[Stored dataset items]
▼▼▼
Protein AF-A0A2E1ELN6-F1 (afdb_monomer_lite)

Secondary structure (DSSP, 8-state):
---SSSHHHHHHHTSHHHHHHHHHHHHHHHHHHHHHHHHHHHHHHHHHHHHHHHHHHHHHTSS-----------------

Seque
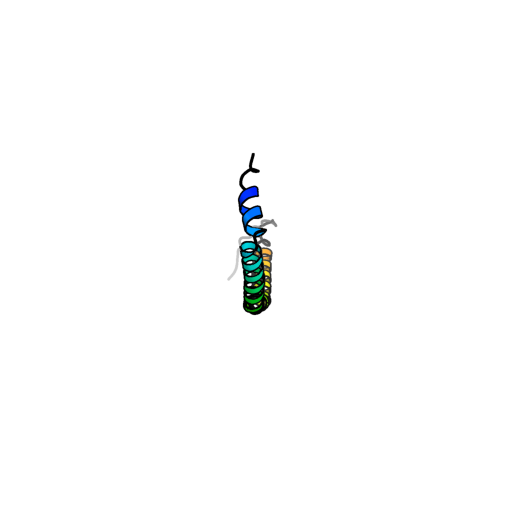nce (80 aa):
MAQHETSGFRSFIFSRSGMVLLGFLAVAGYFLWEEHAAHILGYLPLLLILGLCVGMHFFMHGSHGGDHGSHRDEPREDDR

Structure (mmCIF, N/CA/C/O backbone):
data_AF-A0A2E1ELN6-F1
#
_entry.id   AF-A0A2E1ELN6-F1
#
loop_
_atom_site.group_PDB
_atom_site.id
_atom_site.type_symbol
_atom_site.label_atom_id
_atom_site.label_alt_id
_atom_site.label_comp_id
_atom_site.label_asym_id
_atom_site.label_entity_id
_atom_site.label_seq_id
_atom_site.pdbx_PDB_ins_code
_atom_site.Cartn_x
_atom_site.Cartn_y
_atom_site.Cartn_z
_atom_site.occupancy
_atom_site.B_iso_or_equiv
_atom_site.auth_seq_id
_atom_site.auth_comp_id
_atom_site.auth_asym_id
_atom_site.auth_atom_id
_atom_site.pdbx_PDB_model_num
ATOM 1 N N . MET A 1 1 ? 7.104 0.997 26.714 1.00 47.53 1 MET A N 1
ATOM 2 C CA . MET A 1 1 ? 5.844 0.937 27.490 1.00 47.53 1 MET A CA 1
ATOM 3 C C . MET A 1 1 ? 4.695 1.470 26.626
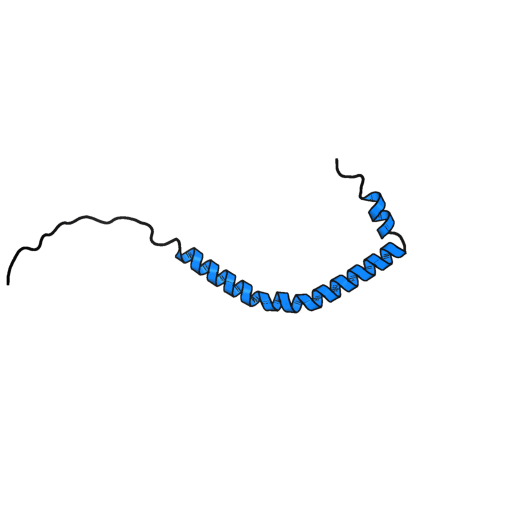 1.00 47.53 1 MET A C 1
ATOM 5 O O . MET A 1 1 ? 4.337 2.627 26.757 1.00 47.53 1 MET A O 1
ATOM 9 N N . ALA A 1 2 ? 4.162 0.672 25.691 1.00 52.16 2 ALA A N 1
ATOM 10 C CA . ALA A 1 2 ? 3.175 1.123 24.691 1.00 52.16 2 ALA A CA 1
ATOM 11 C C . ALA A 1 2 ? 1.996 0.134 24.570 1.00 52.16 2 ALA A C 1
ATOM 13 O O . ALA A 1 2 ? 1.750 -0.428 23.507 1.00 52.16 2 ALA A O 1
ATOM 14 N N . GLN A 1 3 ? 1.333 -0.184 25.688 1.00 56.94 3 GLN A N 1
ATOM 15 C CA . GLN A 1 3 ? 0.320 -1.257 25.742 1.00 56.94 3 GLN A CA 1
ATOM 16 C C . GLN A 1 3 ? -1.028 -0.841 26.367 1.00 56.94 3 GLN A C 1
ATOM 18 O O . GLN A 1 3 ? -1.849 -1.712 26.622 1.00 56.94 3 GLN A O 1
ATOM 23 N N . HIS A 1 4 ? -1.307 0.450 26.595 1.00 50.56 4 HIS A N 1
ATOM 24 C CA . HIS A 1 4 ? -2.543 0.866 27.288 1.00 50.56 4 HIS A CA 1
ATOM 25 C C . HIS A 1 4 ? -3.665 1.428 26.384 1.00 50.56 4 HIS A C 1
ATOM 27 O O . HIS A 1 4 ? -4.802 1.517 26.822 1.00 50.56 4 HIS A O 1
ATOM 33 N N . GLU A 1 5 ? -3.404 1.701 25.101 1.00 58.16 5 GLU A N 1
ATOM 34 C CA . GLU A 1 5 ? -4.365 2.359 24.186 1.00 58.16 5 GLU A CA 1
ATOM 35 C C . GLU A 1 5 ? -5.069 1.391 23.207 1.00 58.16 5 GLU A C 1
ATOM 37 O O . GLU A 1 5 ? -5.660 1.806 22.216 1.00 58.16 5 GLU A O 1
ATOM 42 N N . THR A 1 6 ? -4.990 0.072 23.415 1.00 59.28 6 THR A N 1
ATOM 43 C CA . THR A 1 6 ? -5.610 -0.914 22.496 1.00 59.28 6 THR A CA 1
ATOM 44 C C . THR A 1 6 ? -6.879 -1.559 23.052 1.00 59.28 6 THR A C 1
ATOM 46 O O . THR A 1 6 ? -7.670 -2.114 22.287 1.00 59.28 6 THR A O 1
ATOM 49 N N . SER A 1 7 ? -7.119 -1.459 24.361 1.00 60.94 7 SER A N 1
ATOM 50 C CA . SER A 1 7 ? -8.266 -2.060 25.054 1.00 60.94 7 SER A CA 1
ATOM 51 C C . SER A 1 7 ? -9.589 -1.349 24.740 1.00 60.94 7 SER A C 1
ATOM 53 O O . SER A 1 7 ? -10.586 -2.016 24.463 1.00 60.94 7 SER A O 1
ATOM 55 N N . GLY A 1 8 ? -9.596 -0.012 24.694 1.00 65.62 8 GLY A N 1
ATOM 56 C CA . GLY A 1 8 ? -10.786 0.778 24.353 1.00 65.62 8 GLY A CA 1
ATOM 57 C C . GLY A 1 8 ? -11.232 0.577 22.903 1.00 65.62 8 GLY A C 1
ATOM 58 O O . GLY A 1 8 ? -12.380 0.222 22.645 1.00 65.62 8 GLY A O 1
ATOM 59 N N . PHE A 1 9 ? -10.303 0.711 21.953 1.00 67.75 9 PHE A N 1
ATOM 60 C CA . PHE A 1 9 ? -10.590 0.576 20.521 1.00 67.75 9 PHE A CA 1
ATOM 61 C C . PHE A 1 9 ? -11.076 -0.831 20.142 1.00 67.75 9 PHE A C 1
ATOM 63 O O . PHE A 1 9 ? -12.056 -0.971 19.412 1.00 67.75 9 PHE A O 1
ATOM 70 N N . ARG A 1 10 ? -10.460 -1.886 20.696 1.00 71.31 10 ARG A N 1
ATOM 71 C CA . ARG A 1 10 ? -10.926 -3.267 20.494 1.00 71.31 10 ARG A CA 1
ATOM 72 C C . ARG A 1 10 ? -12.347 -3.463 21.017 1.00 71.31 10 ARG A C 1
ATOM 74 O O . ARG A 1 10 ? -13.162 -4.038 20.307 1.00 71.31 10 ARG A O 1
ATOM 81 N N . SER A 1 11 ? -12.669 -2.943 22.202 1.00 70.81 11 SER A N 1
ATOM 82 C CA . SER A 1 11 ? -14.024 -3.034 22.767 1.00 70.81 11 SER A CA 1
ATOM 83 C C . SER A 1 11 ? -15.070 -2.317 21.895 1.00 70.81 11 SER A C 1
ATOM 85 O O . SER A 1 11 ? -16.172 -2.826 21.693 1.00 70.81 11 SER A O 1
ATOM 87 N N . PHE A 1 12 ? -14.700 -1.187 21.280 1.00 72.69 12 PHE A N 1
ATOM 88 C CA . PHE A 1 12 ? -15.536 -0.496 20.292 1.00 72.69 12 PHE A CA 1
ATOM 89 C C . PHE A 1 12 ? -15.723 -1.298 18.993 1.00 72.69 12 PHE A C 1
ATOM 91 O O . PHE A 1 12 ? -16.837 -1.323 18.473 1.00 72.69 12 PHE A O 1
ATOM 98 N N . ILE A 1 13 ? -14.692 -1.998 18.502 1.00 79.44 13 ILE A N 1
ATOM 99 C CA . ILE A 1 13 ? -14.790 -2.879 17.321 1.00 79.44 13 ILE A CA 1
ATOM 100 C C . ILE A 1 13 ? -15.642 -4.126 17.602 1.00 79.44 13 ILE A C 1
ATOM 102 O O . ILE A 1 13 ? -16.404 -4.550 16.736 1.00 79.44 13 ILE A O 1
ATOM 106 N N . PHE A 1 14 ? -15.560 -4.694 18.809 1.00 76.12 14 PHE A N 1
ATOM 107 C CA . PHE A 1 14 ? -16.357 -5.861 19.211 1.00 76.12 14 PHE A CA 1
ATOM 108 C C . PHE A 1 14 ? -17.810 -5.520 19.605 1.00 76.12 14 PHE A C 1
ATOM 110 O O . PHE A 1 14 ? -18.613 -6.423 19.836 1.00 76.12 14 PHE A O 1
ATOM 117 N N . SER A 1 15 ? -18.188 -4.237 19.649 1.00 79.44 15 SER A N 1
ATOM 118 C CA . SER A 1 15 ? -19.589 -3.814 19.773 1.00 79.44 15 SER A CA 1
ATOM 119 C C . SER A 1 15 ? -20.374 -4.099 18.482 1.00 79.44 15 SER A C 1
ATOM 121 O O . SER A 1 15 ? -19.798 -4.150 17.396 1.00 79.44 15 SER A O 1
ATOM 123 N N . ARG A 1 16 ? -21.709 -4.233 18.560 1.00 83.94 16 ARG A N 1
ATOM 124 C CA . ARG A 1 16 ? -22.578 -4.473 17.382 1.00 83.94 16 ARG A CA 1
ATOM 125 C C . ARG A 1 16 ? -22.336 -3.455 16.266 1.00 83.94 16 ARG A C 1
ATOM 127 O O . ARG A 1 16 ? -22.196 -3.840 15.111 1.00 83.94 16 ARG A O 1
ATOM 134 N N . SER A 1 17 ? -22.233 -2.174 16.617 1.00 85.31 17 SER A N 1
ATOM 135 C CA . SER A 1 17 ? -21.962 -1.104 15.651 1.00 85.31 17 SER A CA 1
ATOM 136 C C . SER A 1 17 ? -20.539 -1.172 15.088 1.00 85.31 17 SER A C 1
▲▲▲
Would you print, exactly as written, every line above from the one holding "ATOM 46 O O" through the one holding "ATOM 87 N N", with both included and no other lines?

> **REPLY**:
ATOM 46 O O . THR A 1 6 ? -7.670 -2.114 22.287 1.00 59.28 6 THR A O 1
ATOM 49 N N . SER A 1 7 ? -7.119 -1.459 24.361 1.00 60.94 7 SER A N 1
ATOM 50 C CA . SER A 1 7 ? -8.266 -2.060 25.054 1.00 60.94 7 SER A CA 1
ATOM 51 C C . SER A 1 7 ? -9.589 -1.349 24.740 1.00 60.94 7 SER A C 1
ATOM 53 O O . SER A 1 7 ? -10.586 -2.016 24.463 1.00 60.94 7 SER A O 1
ATOM 55 N N . GLY A 1 8 ? -9.596 -0.012 24.694 1.00 65.62 8 GLY A N 1
ATOM 56 C CA . GLY A 1 8 ? -10.786 0.778 24.353 1.00 65.62 8 GLY A CA 1
ATOM 57 C C . GLY A 1 8 ? -11.232 0.577 22.903 1.00 65.62 8 GLY A C 1
ATOM 58 O O . GLY A 1 8 ? -12.380 0.222 22.645 1.00 65.62 8 GLY A O 1
ATOM 59 N N . PHE A 1 9 ? -10.303 0.711 21.953 1.00 67.75 9 PHE A N 1
ATOM 60 C CA . PHE A 1 9 ? -10.590 0.576 20.521 1.00 67.75 9 PHE A CA 1
ATOM 61 C C . PHE A 1 9 ? -11.076 -0.831 20.142 1.00 67.75 9 PHE A C 1
ATOM 63 O O . PHE A 1 9 ? -12.056 -0.971 19.412 1.00 67.75 9 PHE A O 1
ATOM 70 N N . ARG A 1 10 ? -10.460 -1.886 20.696 1.00 71.31 10 ARG A N 1
ATOM 71 C CA . ARG A 1 10 ? -10.926 -3.267 20.494 1.00 71.31 10 ARG A CA 1
ATOM 72 C C . ARG A 1 10 ? -12.347 -3.463 21.017 1.00 71.31 10 ARG A C 1
ATOM 74 O O . ARG A 1 10 ? -13.162 -4.038 20.307 1.00 71.31 10 ARG A O 1
ATOM 81 N N . SER A 1 11 ? -12.669 -2.943 22.202 1.00 70.81 11 SER A N 1
ATOM 82 C CA . SER A 1 11 ? -14.024 -3.034 22.767 1.00 70.81 11 SER A CA 1
ATOM 83 C C . SER A 1 11 ? -15.070 -2.317 21.895 1.00 70.81 11 SER A C 1
ATOM 85 O O . SER A 1 11 ? -16.172 -2.826 21.693 1.00 70.81 11 SER A O 1
ATOM 87 N N . PHE A 1 12 ? -14.700 -1.187 21.280 1.00 72.69 12 PHE A N 1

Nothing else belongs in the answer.